Личная жизнь Генриха Лабкова

После двусторонней операции на деснах (вещь в Калифорнии принятая) я совершенно потерял сон. Пилюли не помогали. Зубы, десны, виски ныли, и в мозгу всплывало все подряд — собственное прошлое, эмигрантские казусы, истории из жизни знакомых. При общей душевной холодности, мысленно я принимаю происходящее с нашими людьми очень близко к сердцу.
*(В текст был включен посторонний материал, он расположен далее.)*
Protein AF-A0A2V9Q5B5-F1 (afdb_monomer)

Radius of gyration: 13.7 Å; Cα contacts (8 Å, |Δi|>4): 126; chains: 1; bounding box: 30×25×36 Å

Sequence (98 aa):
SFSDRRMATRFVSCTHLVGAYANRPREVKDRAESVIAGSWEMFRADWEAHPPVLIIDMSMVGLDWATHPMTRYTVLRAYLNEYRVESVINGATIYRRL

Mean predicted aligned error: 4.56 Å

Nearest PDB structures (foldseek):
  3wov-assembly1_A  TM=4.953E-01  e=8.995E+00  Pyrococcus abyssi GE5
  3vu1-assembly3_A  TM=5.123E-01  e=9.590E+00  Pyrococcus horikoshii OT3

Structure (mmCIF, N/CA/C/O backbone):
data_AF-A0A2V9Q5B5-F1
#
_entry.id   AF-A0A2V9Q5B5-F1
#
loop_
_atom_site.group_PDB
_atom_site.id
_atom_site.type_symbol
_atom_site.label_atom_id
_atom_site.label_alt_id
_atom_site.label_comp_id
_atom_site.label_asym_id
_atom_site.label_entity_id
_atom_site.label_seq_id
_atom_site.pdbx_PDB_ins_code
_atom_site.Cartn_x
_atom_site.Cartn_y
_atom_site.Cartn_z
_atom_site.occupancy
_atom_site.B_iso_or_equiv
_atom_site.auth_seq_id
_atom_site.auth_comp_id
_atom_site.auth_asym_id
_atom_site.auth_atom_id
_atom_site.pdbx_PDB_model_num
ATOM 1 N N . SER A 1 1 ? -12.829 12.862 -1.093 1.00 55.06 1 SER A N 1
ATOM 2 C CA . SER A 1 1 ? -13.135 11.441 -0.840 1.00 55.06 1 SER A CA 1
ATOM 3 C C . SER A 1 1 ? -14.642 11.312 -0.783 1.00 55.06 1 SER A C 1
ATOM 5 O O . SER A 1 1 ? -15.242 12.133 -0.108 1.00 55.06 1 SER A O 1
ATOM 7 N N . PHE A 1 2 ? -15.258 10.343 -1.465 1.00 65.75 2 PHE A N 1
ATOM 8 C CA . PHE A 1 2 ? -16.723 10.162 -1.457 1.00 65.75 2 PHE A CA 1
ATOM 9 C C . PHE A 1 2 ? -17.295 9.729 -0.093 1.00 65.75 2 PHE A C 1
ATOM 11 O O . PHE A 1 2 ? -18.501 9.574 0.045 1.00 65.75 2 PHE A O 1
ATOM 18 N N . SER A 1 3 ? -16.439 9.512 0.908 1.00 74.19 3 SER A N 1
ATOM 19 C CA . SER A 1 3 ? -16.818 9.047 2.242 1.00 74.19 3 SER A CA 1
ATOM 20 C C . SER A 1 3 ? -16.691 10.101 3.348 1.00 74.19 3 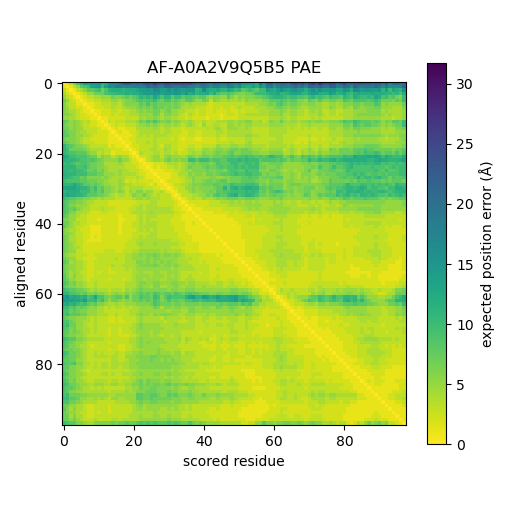SER A C 1
ATOM 22 O O . SER A 1 3 ? -16.801 9.726 4.511 1.00 74.19 3 SER A O 1
ATOM 24 N N . ASP A 1 4 ? -16.370 11.366 3.029 1.00 79.88 4 ASP A N 1
ATOM 25 C CA . ASP A 1 4 ? -16.004 12.432 3.994 1.00 79.88 4 ASP A CA 1
ATOM 26 C C . ASP A 1 4 ? -14.914 12.037 5.008 1.00 79.88 4 ASP A C 1
ATOM 28 O O . ASP A 1 4 ? -14.673 12.700 6.016 1.00 79.88 4 ASP A O 1
ATOM 32 N N . ARG A 1 5 ? -14.186 10.956 4.719 1.00 75.25 5 ARG A N 1
ATOM 33 C CA . ARG A 1 5 ? -13.049 10.491 5.506 1.00 75.25 5 ARG A CA 1
ATOM 34 C C . ARG A 1 5 ? -11.755 10.935 4.852 1.00 75.25 5 ARG A C 1
ATOM 36 O O . ARG A 1 5 ? -11.598 10.866 3.626 1.00 75.25 5 ARG A O 1
ATOM 43 N N . ARG A 1 6 ? -10.803 11.340 5.693 1.00 78.00 6 ARG A N 1
ATOM 44 C CA . ARG A 1 6 ? -9.419 11.575 5.285 1.00 78.00 6 ARG A CA 1
ATOM 45 C C . ARG A 1 6 ? -8.833 10.275 4.732 1.00 78.00 6 ARG A C 1
ATOM 47 O O . ARG A 1 6 ? -9.043 9.206 5.302 1.00 78.00 6 ARG A O 1
ATOM 54 N N . MET A 1 7 ? -8.109 10.369 3.619 1.00 82.69 7 MET A N 1
ATOM 55 C CA . MET A 1 7 ? -7.373 9.220 3.096 1.00 82.69 7 MET A CA 1
ATOM 56 C C . MET A 1 7 ? -6.248 8.847 4.064 1.00 82.69 7 MET A C 1
ATOM 58 O O . MET A 1 7 ? -5.566 9.732 4.578 1.00 82.69 7 MET A O 1
ATOM 62 N N . ALA A 1 8 ? -6.038 7.548 4.274 1.00 86.75 8 ALA A N 1
ATOM 63 C CA . ALA A 1 8 ? -4.937 7.039 5.095 1.00 86.75 8 ALA A CA 1
ATOM 64 C C . ALA A 1 8 ? -3.558 7.359 4.490 1.00 86.75 8 ALA A C 1
ATOM 66 O O . ALA A 1 8 ? -2.562 7.438 5.193 1.00 86.75 8 ALA A O 1
ATOM 67 N N . THR A 1 9 ? -3.495 7.562 3.174 1.00 88.81 9 THR A N 1
ATOM 68 C CA . THR A 1 9 ? -2.259 7.869 2.461 1.00 88.81 9 THR A CA 1
ATOM 69 C C . THR A 1 9 ? -2.514 8.808 1.292 1.00 88.81 9 THR A C 1
ATOM 71 O O . THR A 1 9 ? -3.602 8.807 0.717 1.00 88.81 9 THR A O 1
ATOM 74 N N . ARG A 1 10 ? -1.501 9.596 0.915 1.00 90.44 10 ARG A N 1
ATOM 75 C CA . ARG A 1 10 ? -1.497 10.398 -0.317 1.00 90.44 10 ARG A CA 1
ATOM 76 C C . ARG A 1 10 ? -1.438 9.545 -1.591 1.00 90.44 10 ARG A C 1
ATOM 78 O O . ARG A 1 10 ? -1.700 10.060 -2.675 1.00 90.44 10 ARG A O 1
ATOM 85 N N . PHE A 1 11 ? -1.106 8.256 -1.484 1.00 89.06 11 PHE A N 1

Говоря по-флоберовски, они — это я, и все их промахи я ощущаю, как свои. Может быть, отсюда моя осмотрительность.

Сон не шел. Рядом, не реагируя на бесконечно крутившуюся пленку, посапывала Росита, за стеной спали дети. Я нашарил упаковку с болеутоляющим, и, убедившись, что воды в стакане больше нет, решил принять так, я это умею. Замечали ли вы, что, когда глотаешь всухую, таблетка, пройдя внутрь, отпечатывает в горле свой точный образ, который как бы застревает на пороге небытия, и лишь постепенно размывается по частям под действием наших слюноотделительных усилий, оставляя металлический привкус?
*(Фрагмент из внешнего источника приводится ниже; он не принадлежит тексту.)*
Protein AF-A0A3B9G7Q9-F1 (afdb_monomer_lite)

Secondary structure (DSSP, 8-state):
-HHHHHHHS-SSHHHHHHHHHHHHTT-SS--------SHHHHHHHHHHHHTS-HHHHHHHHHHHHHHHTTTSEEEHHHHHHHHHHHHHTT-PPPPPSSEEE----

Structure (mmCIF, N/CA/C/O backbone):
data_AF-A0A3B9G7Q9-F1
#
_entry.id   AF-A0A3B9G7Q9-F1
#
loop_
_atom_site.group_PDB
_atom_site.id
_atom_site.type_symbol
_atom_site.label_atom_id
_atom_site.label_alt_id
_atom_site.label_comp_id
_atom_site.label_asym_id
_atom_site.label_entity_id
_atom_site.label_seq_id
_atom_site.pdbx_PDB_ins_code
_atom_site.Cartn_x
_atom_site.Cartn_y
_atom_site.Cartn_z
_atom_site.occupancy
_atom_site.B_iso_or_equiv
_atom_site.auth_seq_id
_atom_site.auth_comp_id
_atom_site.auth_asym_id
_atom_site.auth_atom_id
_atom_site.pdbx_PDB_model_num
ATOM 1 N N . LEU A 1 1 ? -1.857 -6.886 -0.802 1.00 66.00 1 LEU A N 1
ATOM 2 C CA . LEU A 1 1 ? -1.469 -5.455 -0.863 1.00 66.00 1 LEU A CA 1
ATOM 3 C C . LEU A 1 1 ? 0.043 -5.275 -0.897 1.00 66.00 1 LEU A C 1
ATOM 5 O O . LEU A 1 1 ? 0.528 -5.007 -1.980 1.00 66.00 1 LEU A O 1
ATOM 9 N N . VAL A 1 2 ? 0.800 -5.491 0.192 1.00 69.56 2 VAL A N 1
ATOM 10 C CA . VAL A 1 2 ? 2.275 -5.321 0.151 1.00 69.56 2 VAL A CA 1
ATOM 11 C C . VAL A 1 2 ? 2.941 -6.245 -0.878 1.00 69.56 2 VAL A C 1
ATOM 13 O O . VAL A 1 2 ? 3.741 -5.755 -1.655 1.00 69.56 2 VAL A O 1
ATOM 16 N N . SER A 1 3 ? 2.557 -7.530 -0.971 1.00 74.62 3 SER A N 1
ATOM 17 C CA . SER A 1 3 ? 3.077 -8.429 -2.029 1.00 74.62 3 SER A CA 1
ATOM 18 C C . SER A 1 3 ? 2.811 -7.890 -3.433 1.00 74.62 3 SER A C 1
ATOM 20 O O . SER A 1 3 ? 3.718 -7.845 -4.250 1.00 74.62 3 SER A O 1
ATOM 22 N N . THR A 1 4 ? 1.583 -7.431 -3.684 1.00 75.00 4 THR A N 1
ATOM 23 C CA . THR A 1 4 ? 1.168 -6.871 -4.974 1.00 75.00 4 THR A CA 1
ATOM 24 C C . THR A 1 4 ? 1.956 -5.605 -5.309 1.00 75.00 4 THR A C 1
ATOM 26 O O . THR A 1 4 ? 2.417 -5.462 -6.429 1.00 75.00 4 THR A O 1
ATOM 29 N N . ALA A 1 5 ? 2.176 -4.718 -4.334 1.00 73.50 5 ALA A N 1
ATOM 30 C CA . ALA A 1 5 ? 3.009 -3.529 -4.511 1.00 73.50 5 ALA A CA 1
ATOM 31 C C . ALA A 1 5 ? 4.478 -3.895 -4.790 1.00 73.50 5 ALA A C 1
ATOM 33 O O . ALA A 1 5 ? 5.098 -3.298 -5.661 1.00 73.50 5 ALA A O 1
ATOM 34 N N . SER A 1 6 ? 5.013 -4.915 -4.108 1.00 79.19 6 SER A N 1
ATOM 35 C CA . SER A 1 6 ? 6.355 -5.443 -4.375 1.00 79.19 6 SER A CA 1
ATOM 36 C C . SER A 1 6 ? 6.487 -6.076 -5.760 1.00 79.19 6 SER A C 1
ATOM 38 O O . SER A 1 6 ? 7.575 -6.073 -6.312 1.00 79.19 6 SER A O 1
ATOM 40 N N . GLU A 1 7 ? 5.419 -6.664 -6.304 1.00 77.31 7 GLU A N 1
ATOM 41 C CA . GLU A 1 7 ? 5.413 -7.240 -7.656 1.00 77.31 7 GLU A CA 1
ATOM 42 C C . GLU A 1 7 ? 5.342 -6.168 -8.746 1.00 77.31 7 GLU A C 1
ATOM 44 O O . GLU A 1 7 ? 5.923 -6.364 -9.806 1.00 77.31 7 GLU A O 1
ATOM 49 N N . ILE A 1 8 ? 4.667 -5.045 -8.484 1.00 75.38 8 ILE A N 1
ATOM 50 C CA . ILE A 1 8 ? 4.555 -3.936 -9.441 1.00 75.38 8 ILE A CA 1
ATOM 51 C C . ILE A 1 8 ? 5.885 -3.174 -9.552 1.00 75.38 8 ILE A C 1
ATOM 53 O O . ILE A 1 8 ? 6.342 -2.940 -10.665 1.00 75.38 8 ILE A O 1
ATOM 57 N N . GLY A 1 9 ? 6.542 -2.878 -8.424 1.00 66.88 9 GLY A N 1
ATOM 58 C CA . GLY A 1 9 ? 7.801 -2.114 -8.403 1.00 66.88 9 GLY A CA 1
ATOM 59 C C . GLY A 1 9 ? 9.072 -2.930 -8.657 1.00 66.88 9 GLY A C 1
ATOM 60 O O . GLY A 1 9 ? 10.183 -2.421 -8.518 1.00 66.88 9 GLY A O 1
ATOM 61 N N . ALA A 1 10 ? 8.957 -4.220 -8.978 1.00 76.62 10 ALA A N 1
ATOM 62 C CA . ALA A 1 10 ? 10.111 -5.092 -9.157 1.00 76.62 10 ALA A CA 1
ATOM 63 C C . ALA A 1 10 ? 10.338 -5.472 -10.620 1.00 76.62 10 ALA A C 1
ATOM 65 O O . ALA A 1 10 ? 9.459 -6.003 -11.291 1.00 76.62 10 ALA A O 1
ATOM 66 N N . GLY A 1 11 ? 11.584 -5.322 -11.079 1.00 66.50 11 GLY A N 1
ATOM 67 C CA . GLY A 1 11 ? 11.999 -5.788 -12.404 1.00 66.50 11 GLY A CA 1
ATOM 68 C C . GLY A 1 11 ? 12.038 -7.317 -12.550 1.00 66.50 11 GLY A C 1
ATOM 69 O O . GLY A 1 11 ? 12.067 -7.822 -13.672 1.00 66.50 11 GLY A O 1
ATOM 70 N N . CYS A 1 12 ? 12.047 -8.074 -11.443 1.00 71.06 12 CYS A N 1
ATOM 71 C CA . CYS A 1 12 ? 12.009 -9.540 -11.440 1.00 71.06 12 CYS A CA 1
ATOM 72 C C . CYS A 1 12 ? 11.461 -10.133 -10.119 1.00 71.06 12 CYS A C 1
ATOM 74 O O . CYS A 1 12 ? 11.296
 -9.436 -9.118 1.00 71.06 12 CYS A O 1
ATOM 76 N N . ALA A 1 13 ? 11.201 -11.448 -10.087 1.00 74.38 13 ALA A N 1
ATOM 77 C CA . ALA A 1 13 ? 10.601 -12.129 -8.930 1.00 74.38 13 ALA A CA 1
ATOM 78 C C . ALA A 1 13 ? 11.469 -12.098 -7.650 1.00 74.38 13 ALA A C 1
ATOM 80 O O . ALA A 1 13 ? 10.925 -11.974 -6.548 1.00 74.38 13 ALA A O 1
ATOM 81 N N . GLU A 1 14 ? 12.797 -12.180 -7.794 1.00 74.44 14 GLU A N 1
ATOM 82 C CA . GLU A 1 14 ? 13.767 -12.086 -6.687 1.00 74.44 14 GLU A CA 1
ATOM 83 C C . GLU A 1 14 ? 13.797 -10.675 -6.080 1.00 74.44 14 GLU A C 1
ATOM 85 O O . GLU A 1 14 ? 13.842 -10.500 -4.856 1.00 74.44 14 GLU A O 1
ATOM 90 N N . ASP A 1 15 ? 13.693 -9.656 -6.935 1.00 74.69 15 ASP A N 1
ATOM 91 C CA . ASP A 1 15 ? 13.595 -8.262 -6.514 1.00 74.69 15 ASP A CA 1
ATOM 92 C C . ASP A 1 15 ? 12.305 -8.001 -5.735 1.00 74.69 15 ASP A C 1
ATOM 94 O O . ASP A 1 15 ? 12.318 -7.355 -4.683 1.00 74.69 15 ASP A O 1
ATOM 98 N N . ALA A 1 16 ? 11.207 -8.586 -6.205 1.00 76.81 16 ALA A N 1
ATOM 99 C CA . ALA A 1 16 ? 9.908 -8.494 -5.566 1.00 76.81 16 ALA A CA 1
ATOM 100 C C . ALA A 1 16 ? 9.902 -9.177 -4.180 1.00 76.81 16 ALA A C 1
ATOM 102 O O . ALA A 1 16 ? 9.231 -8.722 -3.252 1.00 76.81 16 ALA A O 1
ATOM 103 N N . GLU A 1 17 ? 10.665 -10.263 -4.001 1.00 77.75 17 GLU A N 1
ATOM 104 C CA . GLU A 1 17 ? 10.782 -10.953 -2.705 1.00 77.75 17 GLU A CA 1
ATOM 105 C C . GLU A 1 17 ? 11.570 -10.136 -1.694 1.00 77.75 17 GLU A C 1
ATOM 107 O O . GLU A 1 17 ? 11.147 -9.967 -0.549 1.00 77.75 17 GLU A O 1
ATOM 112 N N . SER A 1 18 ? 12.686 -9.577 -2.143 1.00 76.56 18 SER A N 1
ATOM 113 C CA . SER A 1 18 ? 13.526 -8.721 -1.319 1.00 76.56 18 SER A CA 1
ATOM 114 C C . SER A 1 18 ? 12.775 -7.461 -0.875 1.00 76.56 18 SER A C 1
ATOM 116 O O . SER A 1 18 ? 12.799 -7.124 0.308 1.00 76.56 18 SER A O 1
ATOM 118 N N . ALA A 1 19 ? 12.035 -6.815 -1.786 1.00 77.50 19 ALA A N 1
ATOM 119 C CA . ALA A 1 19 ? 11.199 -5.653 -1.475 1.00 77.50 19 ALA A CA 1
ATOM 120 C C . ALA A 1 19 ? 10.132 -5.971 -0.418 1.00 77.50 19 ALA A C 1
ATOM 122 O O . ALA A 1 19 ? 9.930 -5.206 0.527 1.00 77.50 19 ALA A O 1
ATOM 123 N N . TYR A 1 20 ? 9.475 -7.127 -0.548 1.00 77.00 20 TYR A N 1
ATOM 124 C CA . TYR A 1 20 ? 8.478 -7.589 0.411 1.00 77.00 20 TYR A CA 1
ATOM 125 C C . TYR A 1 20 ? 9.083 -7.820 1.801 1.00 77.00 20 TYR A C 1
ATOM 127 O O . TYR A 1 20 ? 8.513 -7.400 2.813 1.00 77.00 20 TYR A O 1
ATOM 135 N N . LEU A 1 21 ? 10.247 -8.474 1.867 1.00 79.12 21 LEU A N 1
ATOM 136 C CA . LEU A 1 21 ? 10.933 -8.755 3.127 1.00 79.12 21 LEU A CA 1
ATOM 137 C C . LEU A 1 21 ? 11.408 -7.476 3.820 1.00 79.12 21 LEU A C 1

Не знаю, по какой аналогии — уж не из-за нехватки ли жидкости? — мне вспомнилось, как прошлым летом в мюнхенской пивной собралась компания старых знакомых, в том числе несколько немцев и американцев, но главным образом своя братия, бывшие московские элитарии, а ныне трудящиеся кто Ближнего Востока, кто Бенилюкса, а кто Дальнего Запада. Сначала пили на открытой веранде, шумели, шутили с официантами; потом пошел дождь, и нас перевели внутрь. Мы с одним приятелем задержались, что-то там срочно дожевывая под зонтиком, а когда стали разыскивать остальных, заблудились в лабиринте этого гигантского пивного комплекса. Пробегавший с подносом кельнер спросил, что мы ищем, мы кое-как объяснили.

«A-а, ваша группа на втором этаже».

Мы поднялись наверх, открыли указанную дверь и… оказались в комнате, полной сияющих смуглых турок. Когда же мы, наконец, нашли своих и собирались позабавить их этой виньеткой, мы заметили, что тональность беседы тем временем изменилась. Пока нас не было, Сергей, недавно побывавший в Москве, поведал о нелепой гибели Генриха, одного из наших старинных кумиров, и все неловко, с отчасти напускной панихидностью, молчали.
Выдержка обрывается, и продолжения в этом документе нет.